Lumpkin v. State

204 S.W. 431 | Tex. Crim. App. | 1918

Appellant was convicted of passing a forged instrument and allotted two years in the penitentiary.

The facts show that the party whose name was signed to the supposed forged instrument was in fact signed by him, and the forgery consisted of the fact that the check was filled in above his name with the amount of $3200. There is no question of the fact that the purported maker signed the check and left it in blank and turned it over to defendant for the purpose of being used by appellant in buying cotton for the alleged maker. This occurred in Gillespie County. Subsequently in Atascosa County the instrument alleged to have been forged was passed by appellant as contended by the State. Over the name of the alleged *34 maker was inserted the amount of $3200. The bank upon whom it was passed claimed to have placed this amount to appellant's credit, and that appellant drew out fourteen or fifteen hundred dollars of the money. There was an issue seriously fought in the court below on the identity of appellant as the man who passed the check. Appellant denied this, and there was quite an array of testimony showing an alibi and his whereabouts during the time claimed by the State that he was in Atascosa County. The testimony proving the alibi is very strong and gives facts and dates, registers at hotels and matters of that sort that raises a very serious issue as to whether appellant was in Atascosa County at the time the check was passed, as well as to his identity.

In the motion for new trial appellant produced the affidavit of a party named Mills, whose testimony was shown to have been unknown to appellant or his attorneys at the time of the trial, and was discovered by them subsequently going strongly to show that the man who was in Atascosa County and supposed to have passed the check was not defendant. It is unnecessary to go into the details and circumstances and reasons why this witness says appellant was not the man. We are of opinion that under this showing appellant was entitled to a new trial. The evidence is strongly contested that he was the party who passed the check.

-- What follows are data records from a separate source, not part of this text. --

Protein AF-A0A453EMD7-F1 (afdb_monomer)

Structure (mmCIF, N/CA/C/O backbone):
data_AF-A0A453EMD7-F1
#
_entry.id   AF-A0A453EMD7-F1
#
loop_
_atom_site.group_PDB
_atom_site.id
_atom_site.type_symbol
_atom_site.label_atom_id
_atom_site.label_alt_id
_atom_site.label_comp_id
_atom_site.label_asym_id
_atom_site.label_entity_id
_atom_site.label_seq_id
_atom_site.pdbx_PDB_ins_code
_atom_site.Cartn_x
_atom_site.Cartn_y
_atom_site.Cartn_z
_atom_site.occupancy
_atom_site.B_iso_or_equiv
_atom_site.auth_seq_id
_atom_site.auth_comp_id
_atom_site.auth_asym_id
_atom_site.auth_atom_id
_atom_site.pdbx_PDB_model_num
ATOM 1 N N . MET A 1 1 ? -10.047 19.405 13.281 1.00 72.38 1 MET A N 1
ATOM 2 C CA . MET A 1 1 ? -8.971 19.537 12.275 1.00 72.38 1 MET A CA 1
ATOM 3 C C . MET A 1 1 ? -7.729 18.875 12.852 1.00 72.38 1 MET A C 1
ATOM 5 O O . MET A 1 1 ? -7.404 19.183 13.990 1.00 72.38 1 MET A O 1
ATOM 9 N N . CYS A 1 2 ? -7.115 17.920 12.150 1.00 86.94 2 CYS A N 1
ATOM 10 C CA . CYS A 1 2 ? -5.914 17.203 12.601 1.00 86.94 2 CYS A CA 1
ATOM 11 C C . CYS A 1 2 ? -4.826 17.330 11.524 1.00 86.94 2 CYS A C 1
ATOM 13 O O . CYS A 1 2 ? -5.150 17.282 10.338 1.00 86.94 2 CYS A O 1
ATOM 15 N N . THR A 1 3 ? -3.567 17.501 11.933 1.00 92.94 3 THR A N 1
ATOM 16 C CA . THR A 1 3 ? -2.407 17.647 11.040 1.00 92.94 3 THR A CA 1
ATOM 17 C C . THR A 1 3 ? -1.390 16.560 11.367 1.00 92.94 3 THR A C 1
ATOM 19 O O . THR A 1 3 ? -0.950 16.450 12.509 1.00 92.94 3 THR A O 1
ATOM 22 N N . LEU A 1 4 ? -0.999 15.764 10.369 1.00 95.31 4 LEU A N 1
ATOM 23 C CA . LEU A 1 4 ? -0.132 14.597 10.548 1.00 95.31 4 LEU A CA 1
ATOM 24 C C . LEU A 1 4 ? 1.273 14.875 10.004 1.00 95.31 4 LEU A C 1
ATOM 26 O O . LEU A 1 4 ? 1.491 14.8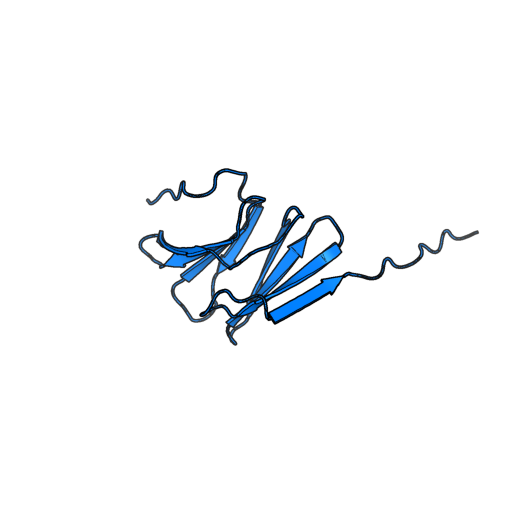99 8.797 1.00 95.31 4 LEU A O 1
ATOM 30 N N . THR A 1 5 ? 2.243 15.069 10.896 1.00 94.38 5 THR A N 1
ATOM 31 C CA . THR A 1 5 ? 3.591 15.574 10.557 1.00 94.38 5 THR A CA 1
ATOM 32 C C . THR A 1 5 ? 4.699 14.514 10.614 1.00 94.38 5 THR A C 1
ATOM 34 O O . THR A 1 5 ? 5.872 14.844 10.742 1.00 94.38 5 THR A O 1
ATOM 37 N N . HIS A 1 6 ? 4.362 13.221 10.543 1.00 93.12 6 HIS A N 1
ATOM 38 C CA . HIS A 1 6 ? 5.349 12.155 10.792 1.00 93.12 6 HIS A CA 1
ATOM 39 C C . HIS A 1 6 ? 6.239 11.830 9.582 1.00 93.12 6 HIS A C 1
ATOM 41 O O . HIS A 1 6 ? 7.241 11.132 9.743 1.00 93.12 6 HIS A O 1
ATOM 47 N N . HIS A 1 7 ? 5.864 12.256 8.374 1.00 93.00 7 HIS A N 1
ATOM 48 C CA . HIS A 1 7 ? 6.711 12.092 7.195 1.00 93.00 7 HIS A CA 1
ATOM 49 C C . HIS A 1 7 ? 7.812 13.154 7.185 1.00 93.00 7 HIS A C 1
ATOM 51 O O . HIS A 1 7 ? 7.553 14.338 7.381 1.00 93.00 7 HIS A O 1
ATOM 57 N N . LYS A 1 8 ? 9.045 12.724 6.918 1.00 92.06 8 LYS A N 1
ATOM 58 C CA . LYS A 1 8 ? 10.233 13.581 6.774 1.00 92.06 8 LYS A CA 1
ATOM 59 C C . LYS A 1 8 ? 10.407 14.109 5.349 1.00 92.06 8 LYS A C 1
ATOM 61 O O . LYS A 1 8 ? 11.255 14.962 5.110 1.00 92.06 8 LYS A O 1
ATOM 66 N N . LYS A 1 9 ? 9.647 13.567 4.395 1.00 91.81 9 LYS A N 1
ATOM 67 C CA . LYS A 1 9 ? 9.657 13.934 2.972 1.00 91.81 9 LYS A CA 1
ATOM 68 C C . LYS A 1 9 ? 8.231 14.116 2.452 1.00 91.81 9 LYS A C 1
ATOM 70 O O . LYS A 1 9 ? 7.276 13.691 3.100 1.00 91.81 9 LYS A O 1
ATOM 75 N N . SER A 1 10 ? 8.096 14.699 1.262 1.00 92.75 10 SER A N 1
ATOM 76 C CA . SER A 1 10 ? 6.805 14.966 0.621 1.00 92.75 10 SER A CA 1
ATOM 77 C C . SER A 1 10 ? 5.918 13.724 0.528 1.00 92.75 10 SER A C 1
ATOM 79 O O . SER A 1 10 ? 6.329 12.698 -0.016 1.00 92.75 10 SER A O 1
ATOM 81 N N . VAL A 1 11 ? 4.684 13.852 1.012 1.00 94.62 11 VAL A N 1
ATOM 82 C CA . VAL A 1 11 ? 3.621 12.864 0.806 1.00 94.62 11 VAL A CA 1
ATOM 83 C C . VAL A 1 11 ? 3.108 13.009 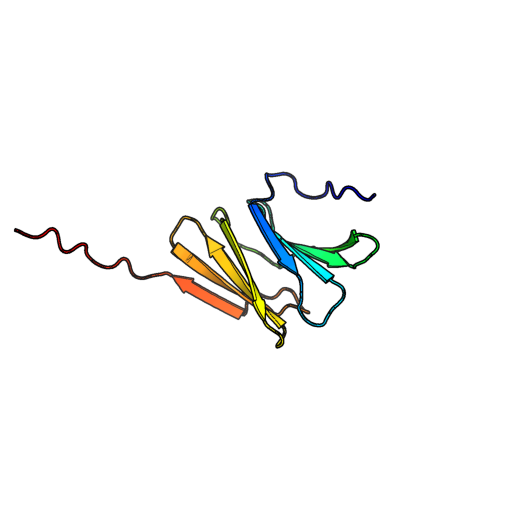-0.621 1.00 94.62 11 VAL A C 1
ATOM 85 O O . VAL A 1 11 ? 2.731 14.106 -1.027 1.00 94.62 11 VAL A O 1
ATOM 88 N N . ARG A 1 12 ? 3.129 11.920 -1.390 1.00 95.19 12 ARG A N 1
ATOM 89 C CA . ARG A 1 12 ? 2.783 11.926 -2.823 1.00 95.19 12 ARG A CA 1
ATOM 90 C C . ARG A 1 12 ? 1.523 11.143 -3.155 1.00 95.19 12 ARG A C 1
ATOM 92 O O . ARG A 1 12 ? 0.861 11.466 -4.130 1.00 95.19 12 ARG A O 1
ATOM 99 N N . ALA A 1 13 ? 1.183 10.147 -2.343 1.00 95.00 13 ALA A N 1
ATOM 100 C CA . ALA A 1 13 ? -0.014 9.344 -2.542 1.00 95.00 13 ALA A CA 1
ATOM 101 C C . ALA A 1 13 ? -0.676 9.006 -1.206 1.00 95.00 13 ALA A C 1
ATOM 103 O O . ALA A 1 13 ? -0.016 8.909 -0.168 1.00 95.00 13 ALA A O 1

Under such showing the jury might have reached the conclusion that he was not in Atascosa County, and was not the party who passed the check upon the bank. There was evidence strongly put that he was in San Antonio during the three days the State claimed he was in Atascosa County. This came from different parties showing his presence in the City of San Antonio, where he registered at different hotels during the three days. The testimony from some of the witnesses is not clear that appellant was the party who passed the check. Under these circumstances we are of opinion that the motion for new trial should have been granted on account of the newly discovered testimony. Taking the case as a whole, and the condition of the State's as well as the defendant's view of it on the question of identity, the strong proof of alibi, the new trial should have been granted on account of the newly discovered testimony of Mills, which strongly tended to support appellant's theory of the case that he was not the party in Atascosa County and who the State claimed passed the check or forged instrument.

The other questions may arise in a different form upon another trial, and may be more fully elucidated, and, therefore, are not discussed.

The judgment will be reversed and the cause remanded.